In more than 60 countries, Daklinza is approved as part of a
regimen with either Sunvepra or sofosbuvir. In China, Daklinza-based
regimens provide a shorter treatment duration (12 or 24 weeks) compared
to 48 weeks of treatment with previously approved regimens. The Daklinza
and Sunvepra regimen is already approved by regulatory
authorities in multiple countries across the Asia Pacific, Latin
America, and Eastern Europe regions. Sunvepra is not approved in
the United States.
“The burden of HCV in China is extremely high, and now for the first
time, we have an all-oral treatment option in the combination of Daklinza
and Sunvepra, which is a significant step forward for patients
and doctors alike,” said Hui Zhuang, a professor at the Beijing
University Medical School and a member of the Chinese Academy of
Engineering. “This new option helps to address many of the unmet needs
for our HCV genotype 1b patients, and is also included in the latest
edition of China’s HCV Prevention and Treatment Guideline.”
The approval is based primarily upon results of the first completed
Phase 3 036 trial of the Daklinza and Sunvepra regimen for
HCV among Chinese patients, which was published in the November 2016
issue of the Journal of Gastroenterology and Hepatology. In the
trial, 91% (145/159) of genotype 1b patients who had been previously
interferon-ineligible or interferon-intolerant achieved sustained
virologic response (“SVR”, or cure) at post-treatment week 24. The cure
rate was higher, at 99%, in patients without baseline NS5A
resistance-associated variants (RAVs; L31M or Y93H; n=137/139).

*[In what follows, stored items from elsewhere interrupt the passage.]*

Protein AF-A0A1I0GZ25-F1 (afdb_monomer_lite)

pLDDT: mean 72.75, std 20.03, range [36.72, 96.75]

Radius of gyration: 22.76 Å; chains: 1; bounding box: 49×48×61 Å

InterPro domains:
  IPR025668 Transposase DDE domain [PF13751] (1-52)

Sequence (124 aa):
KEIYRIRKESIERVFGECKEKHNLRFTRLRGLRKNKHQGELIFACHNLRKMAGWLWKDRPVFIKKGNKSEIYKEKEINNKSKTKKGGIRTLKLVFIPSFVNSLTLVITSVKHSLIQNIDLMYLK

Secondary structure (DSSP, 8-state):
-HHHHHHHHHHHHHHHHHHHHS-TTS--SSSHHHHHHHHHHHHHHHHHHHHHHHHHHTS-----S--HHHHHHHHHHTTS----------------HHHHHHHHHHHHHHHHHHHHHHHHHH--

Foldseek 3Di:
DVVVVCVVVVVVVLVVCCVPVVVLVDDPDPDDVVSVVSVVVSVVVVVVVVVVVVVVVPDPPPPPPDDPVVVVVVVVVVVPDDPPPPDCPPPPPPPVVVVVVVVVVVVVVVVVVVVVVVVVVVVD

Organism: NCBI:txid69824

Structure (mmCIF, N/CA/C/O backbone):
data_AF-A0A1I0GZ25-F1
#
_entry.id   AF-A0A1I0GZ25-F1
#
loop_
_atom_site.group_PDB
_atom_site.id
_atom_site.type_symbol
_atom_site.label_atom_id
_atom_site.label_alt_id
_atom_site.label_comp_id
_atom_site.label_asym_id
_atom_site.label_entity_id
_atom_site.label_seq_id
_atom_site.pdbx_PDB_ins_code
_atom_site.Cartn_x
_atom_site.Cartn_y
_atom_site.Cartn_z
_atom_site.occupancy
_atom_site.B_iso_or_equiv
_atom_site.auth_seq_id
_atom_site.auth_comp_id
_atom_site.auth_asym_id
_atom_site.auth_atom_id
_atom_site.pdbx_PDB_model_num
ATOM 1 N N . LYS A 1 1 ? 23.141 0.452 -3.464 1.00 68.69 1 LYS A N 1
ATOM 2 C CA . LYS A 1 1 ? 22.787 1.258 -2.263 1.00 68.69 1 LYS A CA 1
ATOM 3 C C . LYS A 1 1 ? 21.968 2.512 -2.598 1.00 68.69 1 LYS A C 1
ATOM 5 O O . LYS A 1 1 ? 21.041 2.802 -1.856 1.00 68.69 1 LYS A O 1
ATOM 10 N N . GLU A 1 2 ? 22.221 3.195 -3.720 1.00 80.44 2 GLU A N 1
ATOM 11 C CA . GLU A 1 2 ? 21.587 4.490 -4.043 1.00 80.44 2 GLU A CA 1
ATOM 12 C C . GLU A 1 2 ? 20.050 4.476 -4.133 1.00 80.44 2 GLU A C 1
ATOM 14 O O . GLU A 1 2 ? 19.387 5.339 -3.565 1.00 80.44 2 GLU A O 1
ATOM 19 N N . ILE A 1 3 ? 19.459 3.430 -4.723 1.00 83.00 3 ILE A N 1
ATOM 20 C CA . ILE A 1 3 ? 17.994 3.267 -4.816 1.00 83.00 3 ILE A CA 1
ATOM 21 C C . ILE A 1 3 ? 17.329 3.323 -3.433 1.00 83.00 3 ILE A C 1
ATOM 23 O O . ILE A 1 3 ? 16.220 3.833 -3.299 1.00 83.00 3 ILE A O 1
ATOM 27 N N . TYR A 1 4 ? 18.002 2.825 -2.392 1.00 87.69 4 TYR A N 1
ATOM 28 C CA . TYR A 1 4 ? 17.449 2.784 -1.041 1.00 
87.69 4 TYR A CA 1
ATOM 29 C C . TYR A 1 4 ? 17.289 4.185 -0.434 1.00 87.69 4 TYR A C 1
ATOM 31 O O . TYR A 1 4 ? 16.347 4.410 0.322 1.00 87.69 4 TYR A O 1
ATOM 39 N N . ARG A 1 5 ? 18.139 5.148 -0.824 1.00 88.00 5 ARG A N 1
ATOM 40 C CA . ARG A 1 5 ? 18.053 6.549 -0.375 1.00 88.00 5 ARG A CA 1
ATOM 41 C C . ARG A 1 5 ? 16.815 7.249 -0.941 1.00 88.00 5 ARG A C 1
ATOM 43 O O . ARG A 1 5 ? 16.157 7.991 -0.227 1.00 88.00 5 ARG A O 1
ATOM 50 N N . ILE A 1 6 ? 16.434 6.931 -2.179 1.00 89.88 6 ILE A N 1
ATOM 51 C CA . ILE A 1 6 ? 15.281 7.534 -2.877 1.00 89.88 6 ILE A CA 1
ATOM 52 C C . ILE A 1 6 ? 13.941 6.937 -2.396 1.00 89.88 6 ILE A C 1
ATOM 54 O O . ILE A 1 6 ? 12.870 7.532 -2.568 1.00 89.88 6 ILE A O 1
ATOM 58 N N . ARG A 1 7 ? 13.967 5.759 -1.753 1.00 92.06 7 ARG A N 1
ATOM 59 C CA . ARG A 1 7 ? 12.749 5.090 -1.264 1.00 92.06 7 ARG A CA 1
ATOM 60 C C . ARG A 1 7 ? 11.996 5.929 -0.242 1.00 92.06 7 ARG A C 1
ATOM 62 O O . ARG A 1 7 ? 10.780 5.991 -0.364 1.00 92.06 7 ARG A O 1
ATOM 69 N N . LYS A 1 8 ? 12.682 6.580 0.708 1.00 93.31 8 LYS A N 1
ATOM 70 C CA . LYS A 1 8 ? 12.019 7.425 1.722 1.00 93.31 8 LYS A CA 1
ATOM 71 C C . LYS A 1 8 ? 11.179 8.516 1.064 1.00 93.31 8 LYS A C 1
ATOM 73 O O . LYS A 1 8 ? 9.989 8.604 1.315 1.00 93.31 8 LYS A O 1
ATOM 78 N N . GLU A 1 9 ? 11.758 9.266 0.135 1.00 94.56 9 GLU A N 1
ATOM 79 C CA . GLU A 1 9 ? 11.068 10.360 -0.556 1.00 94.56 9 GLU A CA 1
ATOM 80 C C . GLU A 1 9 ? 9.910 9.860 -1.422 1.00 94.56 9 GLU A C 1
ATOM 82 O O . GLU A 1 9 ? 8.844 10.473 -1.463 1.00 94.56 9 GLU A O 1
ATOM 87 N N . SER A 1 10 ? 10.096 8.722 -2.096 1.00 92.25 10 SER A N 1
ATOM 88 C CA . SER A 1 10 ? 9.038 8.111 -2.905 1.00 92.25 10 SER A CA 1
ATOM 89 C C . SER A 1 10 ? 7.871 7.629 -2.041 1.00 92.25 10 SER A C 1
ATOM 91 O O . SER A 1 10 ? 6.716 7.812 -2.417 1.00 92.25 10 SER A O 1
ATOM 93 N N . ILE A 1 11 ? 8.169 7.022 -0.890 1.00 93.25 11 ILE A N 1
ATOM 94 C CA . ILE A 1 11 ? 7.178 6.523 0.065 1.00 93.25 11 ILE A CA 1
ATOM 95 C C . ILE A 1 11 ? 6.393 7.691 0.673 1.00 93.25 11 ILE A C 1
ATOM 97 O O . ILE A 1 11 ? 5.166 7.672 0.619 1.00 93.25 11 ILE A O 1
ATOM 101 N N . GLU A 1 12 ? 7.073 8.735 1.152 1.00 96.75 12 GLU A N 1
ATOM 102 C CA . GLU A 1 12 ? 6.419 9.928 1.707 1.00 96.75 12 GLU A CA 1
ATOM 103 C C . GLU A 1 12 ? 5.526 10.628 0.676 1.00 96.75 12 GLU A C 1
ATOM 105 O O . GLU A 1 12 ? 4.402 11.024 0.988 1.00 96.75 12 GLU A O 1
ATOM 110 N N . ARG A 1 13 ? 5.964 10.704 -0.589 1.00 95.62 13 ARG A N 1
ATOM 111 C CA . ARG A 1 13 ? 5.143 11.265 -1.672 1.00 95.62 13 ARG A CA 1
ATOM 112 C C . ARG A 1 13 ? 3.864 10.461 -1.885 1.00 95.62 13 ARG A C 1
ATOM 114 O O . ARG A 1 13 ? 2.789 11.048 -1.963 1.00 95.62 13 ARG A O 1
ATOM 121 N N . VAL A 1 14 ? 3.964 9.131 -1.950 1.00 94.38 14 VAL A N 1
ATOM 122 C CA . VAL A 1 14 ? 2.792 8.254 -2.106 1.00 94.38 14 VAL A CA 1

As detailed in the published Phase 3 trial, one death (0.6%), five
on-treatment serious adverse events (3%), and three grade 4 laboratory
abnormalities (2%) occurred on-treatment; none were considered related
to study drugs. Two patients (1%) discontinued due to adverse events
(AEs). The most common grade 1–4 on-treatment AEs (>5% of patients) were
platelet count decrease (14, 9%), upper respiratory tract infection (13,
8%), ALT increase (a diagnostic indication of liver disease or damage)

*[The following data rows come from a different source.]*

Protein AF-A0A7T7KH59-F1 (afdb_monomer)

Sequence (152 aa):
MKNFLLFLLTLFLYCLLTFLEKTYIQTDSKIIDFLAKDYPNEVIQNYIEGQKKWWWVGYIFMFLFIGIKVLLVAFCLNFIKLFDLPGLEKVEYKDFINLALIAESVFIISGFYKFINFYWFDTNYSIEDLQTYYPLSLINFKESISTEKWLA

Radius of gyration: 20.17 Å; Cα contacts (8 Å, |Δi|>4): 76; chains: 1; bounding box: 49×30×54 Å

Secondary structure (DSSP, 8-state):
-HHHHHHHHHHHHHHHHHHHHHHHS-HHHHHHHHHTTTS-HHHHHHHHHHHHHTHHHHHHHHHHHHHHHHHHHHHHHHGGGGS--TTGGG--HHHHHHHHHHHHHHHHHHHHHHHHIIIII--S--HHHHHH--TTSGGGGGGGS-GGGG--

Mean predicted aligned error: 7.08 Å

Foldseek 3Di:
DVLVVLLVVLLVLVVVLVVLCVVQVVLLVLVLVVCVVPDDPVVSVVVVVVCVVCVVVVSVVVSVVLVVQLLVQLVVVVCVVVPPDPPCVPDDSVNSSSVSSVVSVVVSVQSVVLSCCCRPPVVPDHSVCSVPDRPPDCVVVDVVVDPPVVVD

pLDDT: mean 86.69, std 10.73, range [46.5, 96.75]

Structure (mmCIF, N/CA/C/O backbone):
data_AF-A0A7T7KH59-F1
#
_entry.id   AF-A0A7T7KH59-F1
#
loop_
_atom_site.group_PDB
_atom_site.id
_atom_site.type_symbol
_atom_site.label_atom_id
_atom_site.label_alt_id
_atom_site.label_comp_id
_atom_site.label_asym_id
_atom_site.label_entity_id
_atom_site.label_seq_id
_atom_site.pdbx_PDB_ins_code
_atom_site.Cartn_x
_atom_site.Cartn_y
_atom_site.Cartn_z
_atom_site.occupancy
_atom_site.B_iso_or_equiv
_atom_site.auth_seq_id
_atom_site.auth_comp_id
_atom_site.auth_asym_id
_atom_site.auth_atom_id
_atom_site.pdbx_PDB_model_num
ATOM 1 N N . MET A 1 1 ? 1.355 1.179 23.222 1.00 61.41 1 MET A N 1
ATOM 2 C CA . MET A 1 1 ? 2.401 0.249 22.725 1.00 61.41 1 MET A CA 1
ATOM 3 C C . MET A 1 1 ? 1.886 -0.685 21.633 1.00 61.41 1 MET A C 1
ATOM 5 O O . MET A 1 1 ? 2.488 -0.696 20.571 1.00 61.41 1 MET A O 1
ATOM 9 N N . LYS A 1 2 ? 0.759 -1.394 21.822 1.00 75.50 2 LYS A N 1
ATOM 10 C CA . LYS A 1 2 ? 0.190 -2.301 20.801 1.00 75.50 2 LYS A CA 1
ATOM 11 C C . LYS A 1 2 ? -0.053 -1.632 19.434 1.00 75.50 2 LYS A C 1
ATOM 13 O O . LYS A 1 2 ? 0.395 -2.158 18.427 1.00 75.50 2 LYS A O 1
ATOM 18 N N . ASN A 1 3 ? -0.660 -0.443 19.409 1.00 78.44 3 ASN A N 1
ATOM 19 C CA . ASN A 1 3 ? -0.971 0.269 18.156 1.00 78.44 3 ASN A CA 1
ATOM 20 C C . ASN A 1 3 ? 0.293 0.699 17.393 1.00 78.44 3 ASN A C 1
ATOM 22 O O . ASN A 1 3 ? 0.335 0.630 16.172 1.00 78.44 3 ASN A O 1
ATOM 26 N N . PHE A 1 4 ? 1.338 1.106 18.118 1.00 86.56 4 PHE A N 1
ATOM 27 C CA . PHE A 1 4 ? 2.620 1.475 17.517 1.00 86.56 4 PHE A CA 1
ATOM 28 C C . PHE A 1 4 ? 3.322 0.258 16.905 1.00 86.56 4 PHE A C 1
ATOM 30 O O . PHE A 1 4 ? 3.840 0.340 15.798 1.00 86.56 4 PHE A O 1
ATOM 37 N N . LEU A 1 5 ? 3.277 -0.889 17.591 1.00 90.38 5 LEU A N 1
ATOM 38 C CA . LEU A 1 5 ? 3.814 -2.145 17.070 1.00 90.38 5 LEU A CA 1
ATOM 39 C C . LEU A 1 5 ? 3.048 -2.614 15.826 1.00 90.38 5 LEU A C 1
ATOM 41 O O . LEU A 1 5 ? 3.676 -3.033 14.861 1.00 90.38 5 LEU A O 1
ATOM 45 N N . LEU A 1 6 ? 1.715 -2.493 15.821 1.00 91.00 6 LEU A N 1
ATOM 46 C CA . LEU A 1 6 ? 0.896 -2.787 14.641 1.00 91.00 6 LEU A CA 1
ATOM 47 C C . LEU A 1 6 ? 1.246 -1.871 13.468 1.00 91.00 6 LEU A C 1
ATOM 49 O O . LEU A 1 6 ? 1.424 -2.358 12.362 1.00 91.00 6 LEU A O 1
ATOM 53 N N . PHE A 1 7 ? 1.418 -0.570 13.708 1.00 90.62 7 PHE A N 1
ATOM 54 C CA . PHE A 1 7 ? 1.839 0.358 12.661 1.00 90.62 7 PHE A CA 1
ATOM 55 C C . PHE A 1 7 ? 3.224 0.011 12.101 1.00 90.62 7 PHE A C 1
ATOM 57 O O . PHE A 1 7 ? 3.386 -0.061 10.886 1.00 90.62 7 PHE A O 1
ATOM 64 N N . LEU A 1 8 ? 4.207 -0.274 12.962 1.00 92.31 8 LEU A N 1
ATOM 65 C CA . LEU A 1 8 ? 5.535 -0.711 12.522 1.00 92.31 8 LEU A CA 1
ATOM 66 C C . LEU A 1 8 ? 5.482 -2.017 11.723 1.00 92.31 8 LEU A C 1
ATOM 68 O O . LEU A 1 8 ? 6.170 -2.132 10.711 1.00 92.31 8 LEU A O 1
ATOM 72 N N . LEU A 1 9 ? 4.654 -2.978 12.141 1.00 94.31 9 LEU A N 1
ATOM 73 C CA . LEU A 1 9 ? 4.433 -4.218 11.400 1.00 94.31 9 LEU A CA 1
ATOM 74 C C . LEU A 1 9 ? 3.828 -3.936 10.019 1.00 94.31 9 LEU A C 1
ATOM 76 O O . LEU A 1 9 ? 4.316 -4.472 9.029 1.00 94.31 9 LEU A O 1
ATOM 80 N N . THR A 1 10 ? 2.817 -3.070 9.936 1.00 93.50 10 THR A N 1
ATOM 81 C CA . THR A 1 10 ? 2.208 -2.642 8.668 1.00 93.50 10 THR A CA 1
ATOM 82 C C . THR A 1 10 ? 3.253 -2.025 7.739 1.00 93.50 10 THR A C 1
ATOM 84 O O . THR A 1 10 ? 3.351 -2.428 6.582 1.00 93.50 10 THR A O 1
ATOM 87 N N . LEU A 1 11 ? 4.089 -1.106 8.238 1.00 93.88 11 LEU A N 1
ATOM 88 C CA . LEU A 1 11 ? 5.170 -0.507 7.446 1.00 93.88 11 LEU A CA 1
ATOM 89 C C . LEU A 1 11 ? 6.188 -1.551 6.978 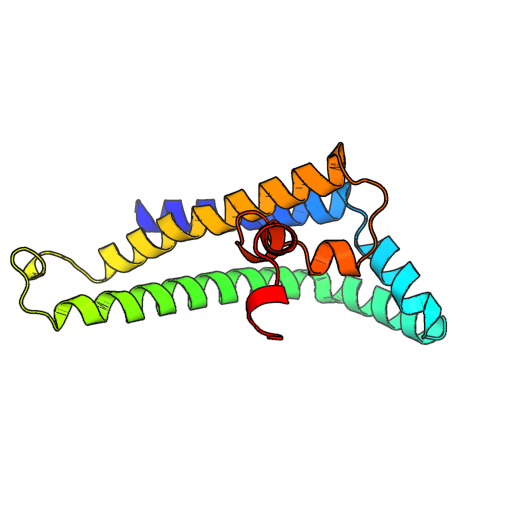1.00 93.88 11 LEU A C 1
ATOM 91 O O . LEU A 1 11 ? 6.588 -1.544 5.816 1.00 93.88 11 LEU A O 1
ATOM 95 N N . PHE A 1 12 ? 6.585 -2.465 7.866 1.00 94.94 12 PHE A N 1
ATOM 96 C CA . PHE A 1 12 ? 7.501 -3.548 7.525 1.00 94.94 12 PHE A CA 1
ATOM 97 C C . PHE A 1 12 ? 6.936 -4.440 6.414 1.00 94.94 12 PHE A C 1
ATOM 99 O O . PHE A 1 12 ? 7.653 -4.746 5.464 1.00 94.94 12 PHE A O 1
ATOM 106 N N . LEU A 1 13 ? 5.655 -4.811 6.489 1.00 95.38 13 LEU A N 1
ATOM 107 C CA . LEU A 1 13 ? 4.999 -5.628 5.467 1.00 95.38 13 LEU A CA 1
ATOM 108 C C . LEU A 1 13 ? 4.906 -4.906 4.117 1.00 95.38 13 LEU A C 1
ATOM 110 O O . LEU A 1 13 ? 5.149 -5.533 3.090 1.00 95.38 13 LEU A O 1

(11, 7%), neutrophil count decrease (11, 7%), monocyte (large white
blood cell) count decrease (10, 6%), white blood cell count decrease
(10, 6%), thrombocytopenia (decrease in the number of platelets in the
blood) (10, 6%), and pruritus (itchiness) (9, 6%); most were mild or
moderate in intensity. Treatment was generally well-tolerated regardless
of cirrhosis status.
“We are proud to build on our legacy, infrastructure and experience in
treating viral hepatitis throughout Asia by bringing Daklinza-based
regimens to patients in China,” said Murdo Gordon, executive vice
president and chief commercial officer, Bristol-Myers Squibb. “Beginning
with our efforts to treat chronic hepatitis B, Bristol-Myers Squibb has
been committed to combating viral hepatitis in China for over a decade.”

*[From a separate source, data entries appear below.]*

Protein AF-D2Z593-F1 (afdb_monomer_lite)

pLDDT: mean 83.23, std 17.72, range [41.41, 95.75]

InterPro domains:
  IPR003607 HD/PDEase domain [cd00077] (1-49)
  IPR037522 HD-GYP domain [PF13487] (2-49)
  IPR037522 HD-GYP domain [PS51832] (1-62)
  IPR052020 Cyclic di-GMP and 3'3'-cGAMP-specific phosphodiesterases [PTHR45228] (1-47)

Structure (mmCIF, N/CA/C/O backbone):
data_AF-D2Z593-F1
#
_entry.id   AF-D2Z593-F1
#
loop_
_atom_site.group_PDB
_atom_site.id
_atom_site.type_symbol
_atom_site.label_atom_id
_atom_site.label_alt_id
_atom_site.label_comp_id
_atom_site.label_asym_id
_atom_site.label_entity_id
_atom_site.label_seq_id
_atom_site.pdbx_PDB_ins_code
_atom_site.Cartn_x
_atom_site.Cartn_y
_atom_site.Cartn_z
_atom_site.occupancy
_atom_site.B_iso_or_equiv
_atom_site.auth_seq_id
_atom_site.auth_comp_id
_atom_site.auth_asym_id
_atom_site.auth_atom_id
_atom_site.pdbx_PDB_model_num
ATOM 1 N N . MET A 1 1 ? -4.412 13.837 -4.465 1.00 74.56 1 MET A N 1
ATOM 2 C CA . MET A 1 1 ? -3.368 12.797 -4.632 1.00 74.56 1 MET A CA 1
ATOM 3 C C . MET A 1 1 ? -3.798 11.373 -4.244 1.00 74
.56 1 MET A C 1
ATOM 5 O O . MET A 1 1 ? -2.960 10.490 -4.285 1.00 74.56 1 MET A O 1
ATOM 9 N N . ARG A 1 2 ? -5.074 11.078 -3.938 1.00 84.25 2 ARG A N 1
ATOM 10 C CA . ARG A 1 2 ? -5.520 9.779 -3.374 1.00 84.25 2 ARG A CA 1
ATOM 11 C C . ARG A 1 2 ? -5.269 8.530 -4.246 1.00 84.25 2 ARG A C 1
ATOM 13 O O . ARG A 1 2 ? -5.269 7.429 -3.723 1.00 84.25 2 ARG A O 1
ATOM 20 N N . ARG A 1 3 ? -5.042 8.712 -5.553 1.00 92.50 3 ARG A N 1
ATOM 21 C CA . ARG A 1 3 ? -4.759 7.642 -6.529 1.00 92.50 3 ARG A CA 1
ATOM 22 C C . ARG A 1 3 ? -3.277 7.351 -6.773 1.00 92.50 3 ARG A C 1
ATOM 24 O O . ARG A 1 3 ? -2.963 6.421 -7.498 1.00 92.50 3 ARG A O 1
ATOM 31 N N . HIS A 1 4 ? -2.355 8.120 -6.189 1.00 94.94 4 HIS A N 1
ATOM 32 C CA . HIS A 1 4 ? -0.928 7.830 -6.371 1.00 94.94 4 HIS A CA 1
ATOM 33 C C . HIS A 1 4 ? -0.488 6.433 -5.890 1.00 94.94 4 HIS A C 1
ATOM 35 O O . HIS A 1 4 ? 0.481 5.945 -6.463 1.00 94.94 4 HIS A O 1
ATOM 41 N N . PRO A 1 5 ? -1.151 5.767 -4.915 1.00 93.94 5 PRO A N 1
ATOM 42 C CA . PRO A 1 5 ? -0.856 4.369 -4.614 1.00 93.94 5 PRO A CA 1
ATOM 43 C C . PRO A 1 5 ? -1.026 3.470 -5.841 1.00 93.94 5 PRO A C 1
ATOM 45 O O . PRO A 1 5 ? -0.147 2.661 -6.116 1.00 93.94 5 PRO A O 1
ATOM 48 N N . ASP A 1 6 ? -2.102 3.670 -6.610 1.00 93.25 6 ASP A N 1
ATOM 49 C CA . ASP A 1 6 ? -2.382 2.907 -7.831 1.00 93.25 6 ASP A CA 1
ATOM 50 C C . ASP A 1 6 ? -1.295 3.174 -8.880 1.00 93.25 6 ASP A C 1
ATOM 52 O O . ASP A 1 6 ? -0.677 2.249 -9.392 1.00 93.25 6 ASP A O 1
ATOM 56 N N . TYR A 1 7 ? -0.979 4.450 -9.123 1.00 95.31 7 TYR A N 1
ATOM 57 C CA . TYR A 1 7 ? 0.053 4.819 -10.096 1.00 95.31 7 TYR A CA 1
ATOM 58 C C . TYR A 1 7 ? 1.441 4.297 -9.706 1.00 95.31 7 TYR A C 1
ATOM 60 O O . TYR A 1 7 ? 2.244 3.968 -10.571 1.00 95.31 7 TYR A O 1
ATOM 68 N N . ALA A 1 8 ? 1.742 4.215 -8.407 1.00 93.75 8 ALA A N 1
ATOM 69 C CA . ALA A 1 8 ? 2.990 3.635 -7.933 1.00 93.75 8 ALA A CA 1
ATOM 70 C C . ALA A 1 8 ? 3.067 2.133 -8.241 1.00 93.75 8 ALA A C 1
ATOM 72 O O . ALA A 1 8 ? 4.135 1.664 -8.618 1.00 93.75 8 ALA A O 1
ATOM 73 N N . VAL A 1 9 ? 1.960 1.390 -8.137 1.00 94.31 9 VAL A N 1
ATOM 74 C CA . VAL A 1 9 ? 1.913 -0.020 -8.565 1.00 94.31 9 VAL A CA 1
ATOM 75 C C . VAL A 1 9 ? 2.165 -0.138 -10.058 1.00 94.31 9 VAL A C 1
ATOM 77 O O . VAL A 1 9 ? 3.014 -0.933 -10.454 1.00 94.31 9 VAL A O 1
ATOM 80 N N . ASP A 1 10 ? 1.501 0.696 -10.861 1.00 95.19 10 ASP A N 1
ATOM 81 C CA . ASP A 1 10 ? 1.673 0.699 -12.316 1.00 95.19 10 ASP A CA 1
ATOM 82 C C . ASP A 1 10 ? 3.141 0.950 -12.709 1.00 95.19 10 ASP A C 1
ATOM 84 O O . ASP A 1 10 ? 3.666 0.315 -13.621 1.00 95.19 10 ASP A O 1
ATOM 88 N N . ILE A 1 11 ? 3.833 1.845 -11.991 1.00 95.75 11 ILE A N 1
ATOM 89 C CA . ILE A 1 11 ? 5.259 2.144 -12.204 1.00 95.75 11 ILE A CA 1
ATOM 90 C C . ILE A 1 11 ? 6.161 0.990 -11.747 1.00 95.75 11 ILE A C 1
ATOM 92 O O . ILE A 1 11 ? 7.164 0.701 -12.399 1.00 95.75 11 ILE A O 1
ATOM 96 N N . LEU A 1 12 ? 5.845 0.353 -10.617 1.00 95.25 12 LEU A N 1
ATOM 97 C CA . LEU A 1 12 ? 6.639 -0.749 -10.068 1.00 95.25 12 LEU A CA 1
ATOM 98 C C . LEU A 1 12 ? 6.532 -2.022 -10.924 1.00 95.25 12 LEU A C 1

HCV represents a significant public health burden in China and is now
the fourth most commonly reported infectious disease countrywide, with
an estimated 10 million people currently living with the disease. Until
now, standard of care in China has been interferon- and
ribavirin-containing regimens which have left some patient groups with
unmet needs. The cure rate for interferon- and ribavirin- containing
regimens varies in a number of recent Chinese studies. In CCgenos, a
real-world observation study, the cure rate for interferon- and
ribavirin- containing regimens among GT-1b naïve patients is 62.4%.
Karl Lintel, MD, President of Bristol-Myers Squibb (China) Investment
Co. Ltd and the Sino-American Shanghai Squibb Pharmaceutical Co.,
commented, “Today’s approval of Daklinza and Sunvepra is
great news for patients in China, as we continue the global fight
against chronic hepatitis C. This milestone is testament to our ongoing
collaboration with multiple stakeholders, and aligning with government
policies to provide continuing support to HCV patients at the community
level.”
Bristol-Myers Squibb is committed to working with stakeholders to seek
timely reimbursement for Daklinza and Sunvepra at the
national and provincial levels, to ensure patients have access to these
important products.
About the 036 Clinical Trial
In the multi-center Asian study, interferon-ineligible and -intolerant
patients with genotype 1b infection received Daklinza 60 mg
tablets once-daily plus Sunvepra 100 mg soft capsules twice-daily
for 24 weeks. Of the 159 patients enrolled, 127 were from mainland
China. The primary endpoint was SVR at post-treatment Week 24 (SVR24).
In the overall study population, the SVR24 was 91% (145/159) and was
similarly high in cirrhotic patients (47/52, 90%). SVR24 rates were
higher (137/139) [99%]) in patients without baseline NS5A RAVs (L31M or
Y93H), and lower in patients with baseline NS5A RAVs (8/19 [42%]).
Prevalence of baseline NS5A RAVs was 12% (19/159) overall, and 8% in
mainland China patients (10/127). HCV NS5A RAVs exist naturally (albeit
in lower prevalence vs wildtype) and can emerge after virologic response
failure. Screening for the presence of specific NS5A mutations can help
physicians determine the most suitable patients for treatment by
identifying those most likely to achieve cure with an NS5A-containing
regimen.
Data from other studies conducted outside of China investigating Daklinza
in combination with sofosbuvir were also considered as part of the
approval.
About the 114 Clinical Trial
In a multi-center study, treatment-naive patients with genotype 1b
infection received Daklinza 60 mg tablets once-daily plus Sunvepra
100 mg soft capsule twice-daily for 24 weeks. Of the total 206 patients,
161 were from mainland China. Patients were randomized 3:1 into two
treatment arms: an immediate Daklinza and Sunvepra
treatment group (n=155) or a placebo-deferred Daklinza and Sunvepra
treatment group (n=52). The primary endpoint was SVR at post-treatment
Week 12 (SVR12) in the immediate treatment arm, for comparison with the
historical SVR rate achieved with pegIFN/RBV (70%).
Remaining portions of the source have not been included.